The Company, FMC, and FMC's subsidiary (collectively the "Petitioners") remain subject to a protective order under the Companies' Creditors Arrangement Act (Canada) first granted on October 20, 2006 and most recently extended to May 3, 2007 (the "Order"). While the Order, as may be amended or extended from time to time, is in effect the respective creditors of each of the Petitioners and other third parties are stayed from terminating agreements with the Petitioners or otherwise taking steps against them.

The Agreement provides that, under certain circumstances, if it is terminated prior to closing, Cambrian will be entitled to a break-fee in the amount of $1.5 million. The Company's obligations to complete the proposed sale and the covenants relating to the break-fee are subject to the approval of the BC Supreme Court in the ongoing CCAA proceedings. Cambrian is entitled to terminate the Agreement prior to closing if certain pre-closing conditions are not satisfied, including Court approval of the break-fee component of the Agreement.

The ultimate disposition of the above-described sale proceeds to the Petitioner's creditors and otherwise will be determined by a plan of arrangement to be prepared, filed and implemented under the ongoing CCAA proceedings.

By May 3, 2007, the Company intends to make an application in the CCAA proceedings for an order authorizing it to accept the break fee obligations and to seek procedural directions from the Court on the steps necessary to proceed with a plan of arrangement with the Petitioners' creditors, which plan will include the purchase and sale transaction contemplated by the Agreement. The Agreement contemplates that by May 31, 2007, the Company will initiate such applications in the CCAA proceedings necessary for an order of the Court to approve the Agreement and the contemplated transactions, the filing of a plan of arrangement with the Petitioners' creditors, and the procedural steps for calling a meeting of the Petitioners' creditors to seek approval of a plan and for obtaining such other approvals of the Plan as may be required by the Court. A summary of the steps taken in the CCAA proceedings to date and the creditors' claims filed in those proceedings are set out in the Reports filed by the Monitor in the CCAA proceedings, Ernst & Young Inc., which are posted on the Monitor's website at: _Corporation.

Cambrian is a diversified mining house that manages and supports operations in coal mining and gold/antimony. It also has extensive exposure to energy projects and related technologies, from oil shale assets through to alternative energy projects, as well as exposure to traditional oil and gas exploration and development. Cambrian is also the largest shareholder of WCCC (TSX:WTN) whose coal operations in British Columbia include the Wolverine hard coking coal mine and the Dillon/Brule PCI mine.

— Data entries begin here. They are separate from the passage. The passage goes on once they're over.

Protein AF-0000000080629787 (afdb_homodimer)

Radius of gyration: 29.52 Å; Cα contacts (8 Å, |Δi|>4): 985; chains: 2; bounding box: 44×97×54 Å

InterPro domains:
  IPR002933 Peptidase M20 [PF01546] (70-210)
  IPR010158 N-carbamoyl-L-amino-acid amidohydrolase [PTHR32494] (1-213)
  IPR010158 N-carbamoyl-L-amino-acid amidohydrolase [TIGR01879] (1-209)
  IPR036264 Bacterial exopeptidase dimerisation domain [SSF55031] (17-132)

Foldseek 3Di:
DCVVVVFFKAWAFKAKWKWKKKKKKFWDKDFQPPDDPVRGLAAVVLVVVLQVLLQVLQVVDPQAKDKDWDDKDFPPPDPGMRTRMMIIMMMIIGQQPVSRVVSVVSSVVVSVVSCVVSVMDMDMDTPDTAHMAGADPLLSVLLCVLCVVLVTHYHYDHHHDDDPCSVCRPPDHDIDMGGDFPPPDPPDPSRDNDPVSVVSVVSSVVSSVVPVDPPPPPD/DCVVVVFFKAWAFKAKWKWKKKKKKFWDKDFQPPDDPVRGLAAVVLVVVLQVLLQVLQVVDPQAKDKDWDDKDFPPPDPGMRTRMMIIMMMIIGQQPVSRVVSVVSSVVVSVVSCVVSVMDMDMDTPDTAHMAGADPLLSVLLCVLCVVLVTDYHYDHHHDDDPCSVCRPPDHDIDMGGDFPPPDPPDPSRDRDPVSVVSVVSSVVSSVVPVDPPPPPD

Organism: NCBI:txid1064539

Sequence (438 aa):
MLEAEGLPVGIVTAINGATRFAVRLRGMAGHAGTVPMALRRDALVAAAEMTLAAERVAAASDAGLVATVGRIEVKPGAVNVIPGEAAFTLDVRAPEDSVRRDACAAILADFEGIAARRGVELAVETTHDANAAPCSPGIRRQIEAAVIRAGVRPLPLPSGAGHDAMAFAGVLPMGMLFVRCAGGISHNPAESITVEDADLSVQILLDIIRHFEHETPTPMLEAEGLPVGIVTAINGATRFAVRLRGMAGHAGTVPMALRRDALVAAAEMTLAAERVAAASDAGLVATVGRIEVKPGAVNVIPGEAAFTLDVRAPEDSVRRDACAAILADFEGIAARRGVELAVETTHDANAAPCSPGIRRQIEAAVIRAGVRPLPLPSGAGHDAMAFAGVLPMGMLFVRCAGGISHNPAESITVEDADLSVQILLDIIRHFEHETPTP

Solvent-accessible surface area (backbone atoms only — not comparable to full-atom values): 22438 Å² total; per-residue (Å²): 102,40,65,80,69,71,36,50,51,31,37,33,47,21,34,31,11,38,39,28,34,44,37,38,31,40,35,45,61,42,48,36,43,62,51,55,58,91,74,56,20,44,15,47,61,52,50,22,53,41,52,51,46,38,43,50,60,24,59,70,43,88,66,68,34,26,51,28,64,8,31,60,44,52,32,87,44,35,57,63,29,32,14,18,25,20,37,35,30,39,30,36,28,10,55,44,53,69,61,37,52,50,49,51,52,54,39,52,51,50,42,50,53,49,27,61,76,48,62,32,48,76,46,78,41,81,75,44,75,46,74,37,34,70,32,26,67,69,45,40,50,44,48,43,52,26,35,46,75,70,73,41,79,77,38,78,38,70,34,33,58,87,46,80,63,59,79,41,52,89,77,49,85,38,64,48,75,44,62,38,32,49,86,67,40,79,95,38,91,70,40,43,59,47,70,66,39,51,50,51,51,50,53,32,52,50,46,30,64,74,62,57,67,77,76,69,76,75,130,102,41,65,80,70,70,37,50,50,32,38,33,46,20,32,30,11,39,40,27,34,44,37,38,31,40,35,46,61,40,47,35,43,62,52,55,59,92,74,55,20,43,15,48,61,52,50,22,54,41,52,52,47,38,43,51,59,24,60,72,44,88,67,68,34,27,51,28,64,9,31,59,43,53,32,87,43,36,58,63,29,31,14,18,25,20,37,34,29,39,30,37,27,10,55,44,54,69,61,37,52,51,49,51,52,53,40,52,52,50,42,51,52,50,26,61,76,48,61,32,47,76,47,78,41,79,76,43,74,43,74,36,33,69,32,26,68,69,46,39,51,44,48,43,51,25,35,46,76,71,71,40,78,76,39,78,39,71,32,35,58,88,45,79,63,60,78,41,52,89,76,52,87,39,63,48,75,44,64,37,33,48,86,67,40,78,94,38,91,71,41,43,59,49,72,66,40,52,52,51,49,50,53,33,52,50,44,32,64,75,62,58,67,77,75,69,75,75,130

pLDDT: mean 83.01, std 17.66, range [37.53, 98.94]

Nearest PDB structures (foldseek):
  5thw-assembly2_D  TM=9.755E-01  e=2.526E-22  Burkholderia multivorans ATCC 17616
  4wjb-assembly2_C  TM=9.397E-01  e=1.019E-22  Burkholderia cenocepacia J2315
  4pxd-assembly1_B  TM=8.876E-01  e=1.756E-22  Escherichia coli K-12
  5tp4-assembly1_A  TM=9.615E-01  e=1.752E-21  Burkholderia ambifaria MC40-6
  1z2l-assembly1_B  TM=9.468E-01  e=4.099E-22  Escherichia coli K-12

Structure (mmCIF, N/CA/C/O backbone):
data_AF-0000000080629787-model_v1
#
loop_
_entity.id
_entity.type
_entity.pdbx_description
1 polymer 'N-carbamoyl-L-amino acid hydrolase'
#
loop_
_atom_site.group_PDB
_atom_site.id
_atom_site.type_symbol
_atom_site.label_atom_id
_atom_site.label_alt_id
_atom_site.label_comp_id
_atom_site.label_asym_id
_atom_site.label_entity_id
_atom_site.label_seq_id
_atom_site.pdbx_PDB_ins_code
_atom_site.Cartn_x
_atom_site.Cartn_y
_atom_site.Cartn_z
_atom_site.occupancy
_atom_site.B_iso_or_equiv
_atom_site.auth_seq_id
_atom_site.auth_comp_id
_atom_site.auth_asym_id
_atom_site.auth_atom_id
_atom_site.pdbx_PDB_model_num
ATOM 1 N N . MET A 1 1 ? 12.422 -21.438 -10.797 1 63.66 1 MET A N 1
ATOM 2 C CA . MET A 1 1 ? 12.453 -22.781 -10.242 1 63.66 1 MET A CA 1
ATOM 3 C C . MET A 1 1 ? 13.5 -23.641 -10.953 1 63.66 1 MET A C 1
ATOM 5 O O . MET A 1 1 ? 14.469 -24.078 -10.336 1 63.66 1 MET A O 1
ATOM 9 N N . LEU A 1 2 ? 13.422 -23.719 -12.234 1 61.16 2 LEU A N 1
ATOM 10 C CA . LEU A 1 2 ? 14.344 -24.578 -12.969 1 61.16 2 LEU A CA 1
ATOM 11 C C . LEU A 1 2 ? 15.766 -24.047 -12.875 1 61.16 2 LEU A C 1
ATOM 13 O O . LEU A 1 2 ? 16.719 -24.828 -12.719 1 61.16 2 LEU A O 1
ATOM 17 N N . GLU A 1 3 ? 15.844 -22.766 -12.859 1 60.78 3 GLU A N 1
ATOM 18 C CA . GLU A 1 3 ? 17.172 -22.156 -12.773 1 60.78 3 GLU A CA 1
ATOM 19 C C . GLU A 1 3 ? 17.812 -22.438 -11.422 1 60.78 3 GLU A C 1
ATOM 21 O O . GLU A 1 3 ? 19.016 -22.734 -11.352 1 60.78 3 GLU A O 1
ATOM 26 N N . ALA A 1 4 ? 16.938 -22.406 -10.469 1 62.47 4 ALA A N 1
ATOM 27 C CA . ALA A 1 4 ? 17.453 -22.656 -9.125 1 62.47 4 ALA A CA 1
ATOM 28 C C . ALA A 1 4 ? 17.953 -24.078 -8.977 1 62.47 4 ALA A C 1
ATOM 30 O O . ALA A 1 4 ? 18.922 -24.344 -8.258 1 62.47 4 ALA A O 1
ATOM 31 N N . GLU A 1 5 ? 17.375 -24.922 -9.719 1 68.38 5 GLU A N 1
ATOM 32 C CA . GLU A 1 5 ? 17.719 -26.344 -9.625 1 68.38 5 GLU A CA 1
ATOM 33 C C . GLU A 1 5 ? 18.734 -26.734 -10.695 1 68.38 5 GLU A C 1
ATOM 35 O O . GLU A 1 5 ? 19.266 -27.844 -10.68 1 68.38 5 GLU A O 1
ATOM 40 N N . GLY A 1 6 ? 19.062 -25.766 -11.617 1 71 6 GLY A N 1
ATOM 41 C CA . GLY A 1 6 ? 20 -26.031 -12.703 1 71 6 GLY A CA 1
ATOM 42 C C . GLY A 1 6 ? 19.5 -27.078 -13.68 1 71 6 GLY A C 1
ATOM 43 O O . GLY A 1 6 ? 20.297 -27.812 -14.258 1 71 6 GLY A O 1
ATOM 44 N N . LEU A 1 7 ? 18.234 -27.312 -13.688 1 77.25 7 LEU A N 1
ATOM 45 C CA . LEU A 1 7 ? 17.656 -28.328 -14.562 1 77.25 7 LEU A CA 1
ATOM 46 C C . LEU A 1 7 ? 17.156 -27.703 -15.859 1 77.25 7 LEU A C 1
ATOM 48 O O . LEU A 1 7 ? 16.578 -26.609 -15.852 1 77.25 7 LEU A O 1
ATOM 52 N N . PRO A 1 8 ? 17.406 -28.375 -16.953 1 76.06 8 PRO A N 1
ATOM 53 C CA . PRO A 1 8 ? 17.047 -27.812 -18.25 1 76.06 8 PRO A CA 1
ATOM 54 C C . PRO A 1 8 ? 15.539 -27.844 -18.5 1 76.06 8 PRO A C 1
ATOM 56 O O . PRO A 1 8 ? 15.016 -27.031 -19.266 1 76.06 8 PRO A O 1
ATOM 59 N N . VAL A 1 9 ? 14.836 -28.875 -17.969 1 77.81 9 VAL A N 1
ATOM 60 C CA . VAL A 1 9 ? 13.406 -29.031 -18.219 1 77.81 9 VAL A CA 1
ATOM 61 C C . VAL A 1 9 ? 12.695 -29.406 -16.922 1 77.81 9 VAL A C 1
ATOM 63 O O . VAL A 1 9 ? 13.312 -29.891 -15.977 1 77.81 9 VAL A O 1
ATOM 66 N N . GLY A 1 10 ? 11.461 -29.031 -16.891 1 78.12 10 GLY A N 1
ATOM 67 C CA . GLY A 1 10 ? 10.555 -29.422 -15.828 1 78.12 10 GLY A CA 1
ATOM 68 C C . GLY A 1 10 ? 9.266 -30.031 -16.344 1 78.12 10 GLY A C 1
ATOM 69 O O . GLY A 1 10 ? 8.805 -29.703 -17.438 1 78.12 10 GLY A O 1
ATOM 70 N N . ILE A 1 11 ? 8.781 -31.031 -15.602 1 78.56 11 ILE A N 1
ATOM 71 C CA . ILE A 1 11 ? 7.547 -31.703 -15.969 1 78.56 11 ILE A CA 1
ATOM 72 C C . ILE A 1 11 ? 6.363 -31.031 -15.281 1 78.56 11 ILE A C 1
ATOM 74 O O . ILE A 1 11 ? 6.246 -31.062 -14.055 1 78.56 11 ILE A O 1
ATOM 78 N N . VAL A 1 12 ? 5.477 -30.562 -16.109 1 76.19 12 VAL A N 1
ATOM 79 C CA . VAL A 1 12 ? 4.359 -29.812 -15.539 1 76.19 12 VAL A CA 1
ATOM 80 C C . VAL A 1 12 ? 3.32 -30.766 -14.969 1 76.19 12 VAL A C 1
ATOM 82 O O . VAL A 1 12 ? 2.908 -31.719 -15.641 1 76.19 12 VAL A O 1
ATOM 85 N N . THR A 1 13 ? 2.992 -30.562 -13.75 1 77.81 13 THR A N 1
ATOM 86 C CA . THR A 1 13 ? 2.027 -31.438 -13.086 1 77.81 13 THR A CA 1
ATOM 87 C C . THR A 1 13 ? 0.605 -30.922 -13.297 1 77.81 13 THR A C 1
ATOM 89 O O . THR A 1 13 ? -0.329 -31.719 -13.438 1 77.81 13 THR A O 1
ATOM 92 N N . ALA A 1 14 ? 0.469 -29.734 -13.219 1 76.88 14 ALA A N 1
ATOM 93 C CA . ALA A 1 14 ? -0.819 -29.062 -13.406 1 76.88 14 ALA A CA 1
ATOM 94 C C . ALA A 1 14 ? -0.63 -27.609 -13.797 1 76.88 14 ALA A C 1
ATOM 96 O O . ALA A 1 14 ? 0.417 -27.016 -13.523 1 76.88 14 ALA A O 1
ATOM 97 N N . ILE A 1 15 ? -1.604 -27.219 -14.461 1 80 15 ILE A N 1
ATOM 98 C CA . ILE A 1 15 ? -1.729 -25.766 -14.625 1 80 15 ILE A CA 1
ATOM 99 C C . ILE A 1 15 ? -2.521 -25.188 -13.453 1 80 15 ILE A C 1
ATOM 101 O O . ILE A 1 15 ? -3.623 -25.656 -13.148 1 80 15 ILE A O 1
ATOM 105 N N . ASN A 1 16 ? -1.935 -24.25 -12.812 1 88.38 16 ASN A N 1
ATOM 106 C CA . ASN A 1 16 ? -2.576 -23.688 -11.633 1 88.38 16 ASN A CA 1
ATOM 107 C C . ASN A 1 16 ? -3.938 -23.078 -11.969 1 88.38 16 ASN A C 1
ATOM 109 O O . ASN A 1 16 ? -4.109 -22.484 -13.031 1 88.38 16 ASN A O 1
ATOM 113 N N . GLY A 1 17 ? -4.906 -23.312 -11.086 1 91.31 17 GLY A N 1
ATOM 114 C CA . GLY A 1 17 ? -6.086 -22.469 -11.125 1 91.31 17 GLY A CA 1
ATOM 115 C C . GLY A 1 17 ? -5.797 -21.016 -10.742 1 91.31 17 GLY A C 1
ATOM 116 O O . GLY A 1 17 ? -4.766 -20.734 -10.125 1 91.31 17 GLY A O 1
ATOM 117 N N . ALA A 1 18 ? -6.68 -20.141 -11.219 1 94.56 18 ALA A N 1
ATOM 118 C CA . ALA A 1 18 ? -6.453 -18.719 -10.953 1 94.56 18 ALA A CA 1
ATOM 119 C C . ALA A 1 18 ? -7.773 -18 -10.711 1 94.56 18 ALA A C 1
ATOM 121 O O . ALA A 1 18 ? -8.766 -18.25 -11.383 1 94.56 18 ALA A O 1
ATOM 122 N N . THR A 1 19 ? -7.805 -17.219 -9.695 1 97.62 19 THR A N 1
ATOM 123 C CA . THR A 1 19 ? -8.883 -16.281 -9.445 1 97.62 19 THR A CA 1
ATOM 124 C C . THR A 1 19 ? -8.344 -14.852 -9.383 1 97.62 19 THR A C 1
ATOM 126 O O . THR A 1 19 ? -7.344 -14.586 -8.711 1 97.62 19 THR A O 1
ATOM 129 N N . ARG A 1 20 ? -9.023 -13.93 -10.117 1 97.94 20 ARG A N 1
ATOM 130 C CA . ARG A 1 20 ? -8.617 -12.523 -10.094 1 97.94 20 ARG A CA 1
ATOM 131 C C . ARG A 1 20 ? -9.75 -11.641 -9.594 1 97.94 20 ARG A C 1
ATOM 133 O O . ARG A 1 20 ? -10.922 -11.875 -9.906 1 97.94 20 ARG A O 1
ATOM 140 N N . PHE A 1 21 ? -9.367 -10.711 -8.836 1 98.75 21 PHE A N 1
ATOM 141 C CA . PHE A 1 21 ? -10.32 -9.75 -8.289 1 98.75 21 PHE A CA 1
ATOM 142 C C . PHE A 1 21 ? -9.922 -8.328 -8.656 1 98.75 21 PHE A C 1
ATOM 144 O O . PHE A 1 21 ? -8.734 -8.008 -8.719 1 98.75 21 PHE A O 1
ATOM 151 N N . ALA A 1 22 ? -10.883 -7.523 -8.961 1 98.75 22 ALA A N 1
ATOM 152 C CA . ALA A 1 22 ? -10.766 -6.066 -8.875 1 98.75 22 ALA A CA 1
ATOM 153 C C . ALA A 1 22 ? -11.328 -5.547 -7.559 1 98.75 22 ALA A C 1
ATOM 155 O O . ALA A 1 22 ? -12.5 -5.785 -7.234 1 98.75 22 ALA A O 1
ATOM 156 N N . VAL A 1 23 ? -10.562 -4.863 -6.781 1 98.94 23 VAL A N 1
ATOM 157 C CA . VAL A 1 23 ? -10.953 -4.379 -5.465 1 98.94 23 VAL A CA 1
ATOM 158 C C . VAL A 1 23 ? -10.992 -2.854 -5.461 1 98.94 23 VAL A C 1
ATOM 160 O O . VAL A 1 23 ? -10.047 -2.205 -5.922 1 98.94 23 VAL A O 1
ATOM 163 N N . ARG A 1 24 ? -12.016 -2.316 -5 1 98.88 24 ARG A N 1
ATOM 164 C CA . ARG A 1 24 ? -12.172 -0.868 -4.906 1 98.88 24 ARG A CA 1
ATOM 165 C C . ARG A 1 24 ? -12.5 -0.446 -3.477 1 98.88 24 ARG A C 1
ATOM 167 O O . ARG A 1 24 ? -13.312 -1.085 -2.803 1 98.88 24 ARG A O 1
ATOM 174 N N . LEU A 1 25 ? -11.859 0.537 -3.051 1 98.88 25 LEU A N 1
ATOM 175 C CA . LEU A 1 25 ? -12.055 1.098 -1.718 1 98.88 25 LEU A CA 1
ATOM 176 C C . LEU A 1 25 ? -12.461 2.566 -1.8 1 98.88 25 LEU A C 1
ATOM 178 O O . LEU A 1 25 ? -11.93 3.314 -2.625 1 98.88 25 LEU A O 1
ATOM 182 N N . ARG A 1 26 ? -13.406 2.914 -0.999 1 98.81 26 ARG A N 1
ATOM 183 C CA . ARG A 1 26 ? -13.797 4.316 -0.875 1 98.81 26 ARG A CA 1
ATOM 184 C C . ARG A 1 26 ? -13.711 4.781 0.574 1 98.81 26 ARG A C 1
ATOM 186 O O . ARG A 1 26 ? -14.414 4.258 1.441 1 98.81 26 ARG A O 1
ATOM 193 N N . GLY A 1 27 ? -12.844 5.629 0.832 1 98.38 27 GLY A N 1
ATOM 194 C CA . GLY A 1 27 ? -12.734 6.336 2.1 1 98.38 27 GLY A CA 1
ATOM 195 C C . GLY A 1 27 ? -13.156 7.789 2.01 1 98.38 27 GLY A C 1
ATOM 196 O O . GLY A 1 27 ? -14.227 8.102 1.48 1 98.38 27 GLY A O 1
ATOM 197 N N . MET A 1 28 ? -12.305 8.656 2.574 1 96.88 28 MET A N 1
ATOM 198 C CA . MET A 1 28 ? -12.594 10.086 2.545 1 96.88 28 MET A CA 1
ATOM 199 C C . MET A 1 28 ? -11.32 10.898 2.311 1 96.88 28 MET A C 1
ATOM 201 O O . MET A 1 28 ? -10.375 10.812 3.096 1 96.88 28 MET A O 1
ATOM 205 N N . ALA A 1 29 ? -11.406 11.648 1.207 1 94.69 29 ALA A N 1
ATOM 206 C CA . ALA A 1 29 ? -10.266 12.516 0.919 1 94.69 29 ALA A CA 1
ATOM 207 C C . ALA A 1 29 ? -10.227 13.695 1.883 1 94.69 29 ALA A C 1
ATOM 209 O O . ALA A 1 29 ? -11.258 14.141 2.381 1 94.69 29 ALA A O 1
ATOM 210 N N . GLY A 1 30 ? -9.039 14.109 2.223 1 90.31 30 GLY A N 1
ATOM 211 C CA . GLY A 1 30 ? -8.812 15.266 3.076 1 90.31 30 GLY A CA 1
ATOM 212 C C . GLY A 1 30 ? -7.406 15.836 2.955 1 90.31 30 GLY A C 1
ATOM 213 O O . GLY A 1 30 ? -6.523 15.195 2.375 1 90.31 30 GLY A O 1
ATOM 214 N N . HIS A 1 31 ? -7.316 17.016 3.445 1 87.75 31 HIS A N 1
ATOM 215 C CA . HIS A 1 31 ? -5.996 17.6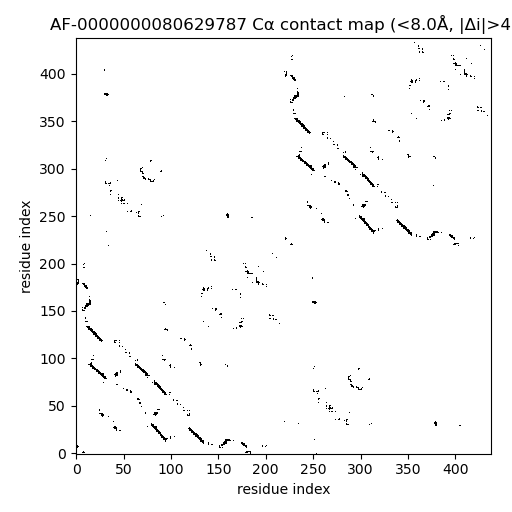41 3.434 1 87.75 31 HIS A CA 1
ATOM 216 C C . HIS A 1 31 ? -5.035 16.906 4.359 1 87.75 31 HIS A C 1
ATOM 218 O O . HIS A 1 31 ? -5.363 16.641 5.516 1 87.75 31 HIS A O 1
ATOM 224 N N . ALA A 1 32 ? -3.838 16.625 3.846 1 90.88 32 ALA A N 1
ATOM 225 C CA . ALA A 1 32 ? -2.84 15.828 4.562 1 90.88 32 ALA A CA 1
ATOM 226 C C . ALA A 1 32 ? -2.461 16.5 5.883 1 90.88 32 ALA A C 1
ATOM 228 O O . ALA A 1 32 ? -2.117 15.812 6.852 1 90.88 32 ALA A O 1
ATOM 229 N N . GLY A 1 33 ? -2.549 17.766 5.887 1 88.12 33 GLY A N 1
ATOM 230 C CA . GLY A 1 33 ? -2.035 18.484 7.043 1 88.12 33 GLY A CA 1
ATOM 231 C C . GLY A 1 33 ? -3.105 18.812 8.062 1 88.12 33 GLY A C 1
ATOM 232 O O . GLY A 1 33 ? -2.795 19.156 9.203 1 88.12 33 GLY A O 1
ATOM 233 N N . THR A 1 34 ? -4.375 18.641 7.711 1 81.56 34 THR A N 1
ATOM 234 C CA . THR A 1 34 ? -5.395 19.203 8.594 1 81.56 34 THR A CA 1
ATOM 235 C C . THR A 1 34 ? -6.238 18.094 9.211 1 81.56 34 THR A C 1
ATOM 237 O O . THR A 1 34 ? -6.945 18.312 10.195 1 81.56 34 THR A O 1
ATOM 240 N N . VAL A 1 35 ? -6.148 16.938 8.672 1 87.19 35 VAL A N 1
ATOM 241 C CA . VAL A 1 35 ? -6.938 15.836 9.219 1 87.19 35 VAL A CA 1
ATOM 242 C C . VAL A 1 35 ? -6.078 15.008 10.172 1 87.19 35 VAL A C 1
ATOM 244 O O . VAL A 1 35 ? -5.098 14.391 9.75 1 87.19 35 VAL A O 1
ATOM 247 N N . PRO A 1 36 ? -6.508 15.008 11.422 1 91.06 36 PRO A N 1
ATOM 248 C CA . PRO A 1 36 ? -5.75 14.188 12.375 1 91.06 36 PRO A CA 1
ATOM 249 C C . PRO A 1 36 ? -5.742 12.711 12.008 1 91.06 36 PRO A C 1
ATOM 251 O O . PRO A 1 36 ? -6.691 12.219 11.391 1 91.06 36 PRO A O 1
ATOM 254 N N . MET A 1 37 ? -4.711 12.016 12.461 1 96 37 MET A N 1
ATOM 255 C CA . MET A 1 37 ? -4.535 10.617 12.07 1 96 37 MET A CA 1
ATOM 256 C C . MET A 1 37 ? -5.746 9.781 12.477 1 96 37 MET A C 1
ATOM 258 O O . MET A 1 37 ? -6.242 8.977 11.688 1 96 37 MET A O 1
ATOM 262 N N . ALA A 1 38 ? -6.262 10.008 13.641 1 93.81 38 ALA A N 1
ATOM 263 C CA . ALA A 1 38 ? -7.305 9.172 14.227 1 93.81 38 ALA A CA 1
ATOM 264 C C . ALA A 1 38 ? -8.633 9.352 13.5 1 93.81 38 ALA A C 1
ATOM 266 O O . ALA A 1 38 ? -9.539 8.523 13.633 1 93.81 38 ALA A O 1
ATOM 267 N N . LEU A 1 39 ? -8.727 10.352 12.711 1 92.81 39 LEU A N 1
ATOM 268 C CA . LEU A 1 39 ? -10 10.664 12.07 1 92.81 39 LEU A CA 1
ATOM 269 C C . LEU A 1 39 ? -9.969 10.297 10.594 1 92.81 39 LEU A C 1
ATOM 271 O O . LEU A 1 39 ? -10.953 10.492 9.875 1 92.81 39 LEU A O 1
ATOM 275 N N . ARG A 1 40 ? -8.914 9.758 10.172 1 96.38 40 ARG A N 1
ATOM 276 C CA . ARG A 1 40 ? -8.734 9.5 8.742 1 96.38 40 ARG A CA 1
ATOM 277 C C . ARG A 1 40 ? -9.43 8.211 8.32 1 96.38 40 ARG A C 1
ATOM 279 O O . ARG A 1 40 ? -9.422 7.227 9.062 1 96.38 40 ARG A O 1
ATOM 286 N N . ARG A 1 41 ? -10.086 8.227 7.227 1 98.12 41 ARG A N 1
ATOM 287 C CA . ARG A 1 41 ? -10.516 7.07 6.449 1 98.12 41 ARG A CA 1
ATOM 288 C C . ARG A 1 41 ? -9.727 6.953 5.148 1 98.12 41 ARG A C 1
ATOM 290 O O . ARG A 1 41 ? -10.281 7.125 4.062 1 98.12 41 ARG A O 1
ATOM 297 N N . ASP A 1 42 ? -8.5 6.625 5.254 1 98.62 42 ASP A N 1
ATOM 298 C CA . ASP A 1 42 ? -7.492 6.652 4.199 1 98.62 42 ASP A CA 1
ATOM 299 C C . ASP A 1 42 ? -7.547 5.379 3.355 1 98.62 42 ASP A C 1
ATOM 301 O O . ASP A 1 42 ? -7.145 4.305 3.811 1 98.62 42 ASP A O 1
ATOM 305 N N . ALA A 1 43 ? -7.965 5.488 2.117 1 98.88 43 ALA A N 1
ATOM 306 C CA . ALA A 1 43 ? -8.18 4.336 1.244 1 98.88 43 ALA A CA 1
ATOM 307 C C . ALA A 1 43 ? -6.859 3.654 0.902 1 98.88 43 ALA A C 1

Forward-Looking Statements

This news release contains certain "forward-looking statements", as defined in the United States Private Securities Litigation Reform Act of 1995, and within the meaning of Canadian securities legislation, that involve a number of risks and uncertainties including but not limited to risks at achieving final closing of the Agreement, the need to obtain court and creditor and any other required approvals, economic, competitive, governmental and geological factors effecting the Company's interest in Cambrian's operations, markets, products and prices and other risk factors. There can be no assurances that such statements will prove to be accurate and actual results and future events could differ materially from those anticipated in such statements. Factors that could cause future results to differ materially from those anticipated in these forward-looking statements include the Cambrian's dependence on the steel industry with respect to its coal assets, volatility in coal prices, accidents and other risks associated with mining operations, the Company's reliance on Cambrian to make future payments, and the other risk factors discussed in greater detail in the Company's various filings with the Securities and Exchange Commission and Canadian securities regulators, including the Company's Form 20-F dated June 21, 2006.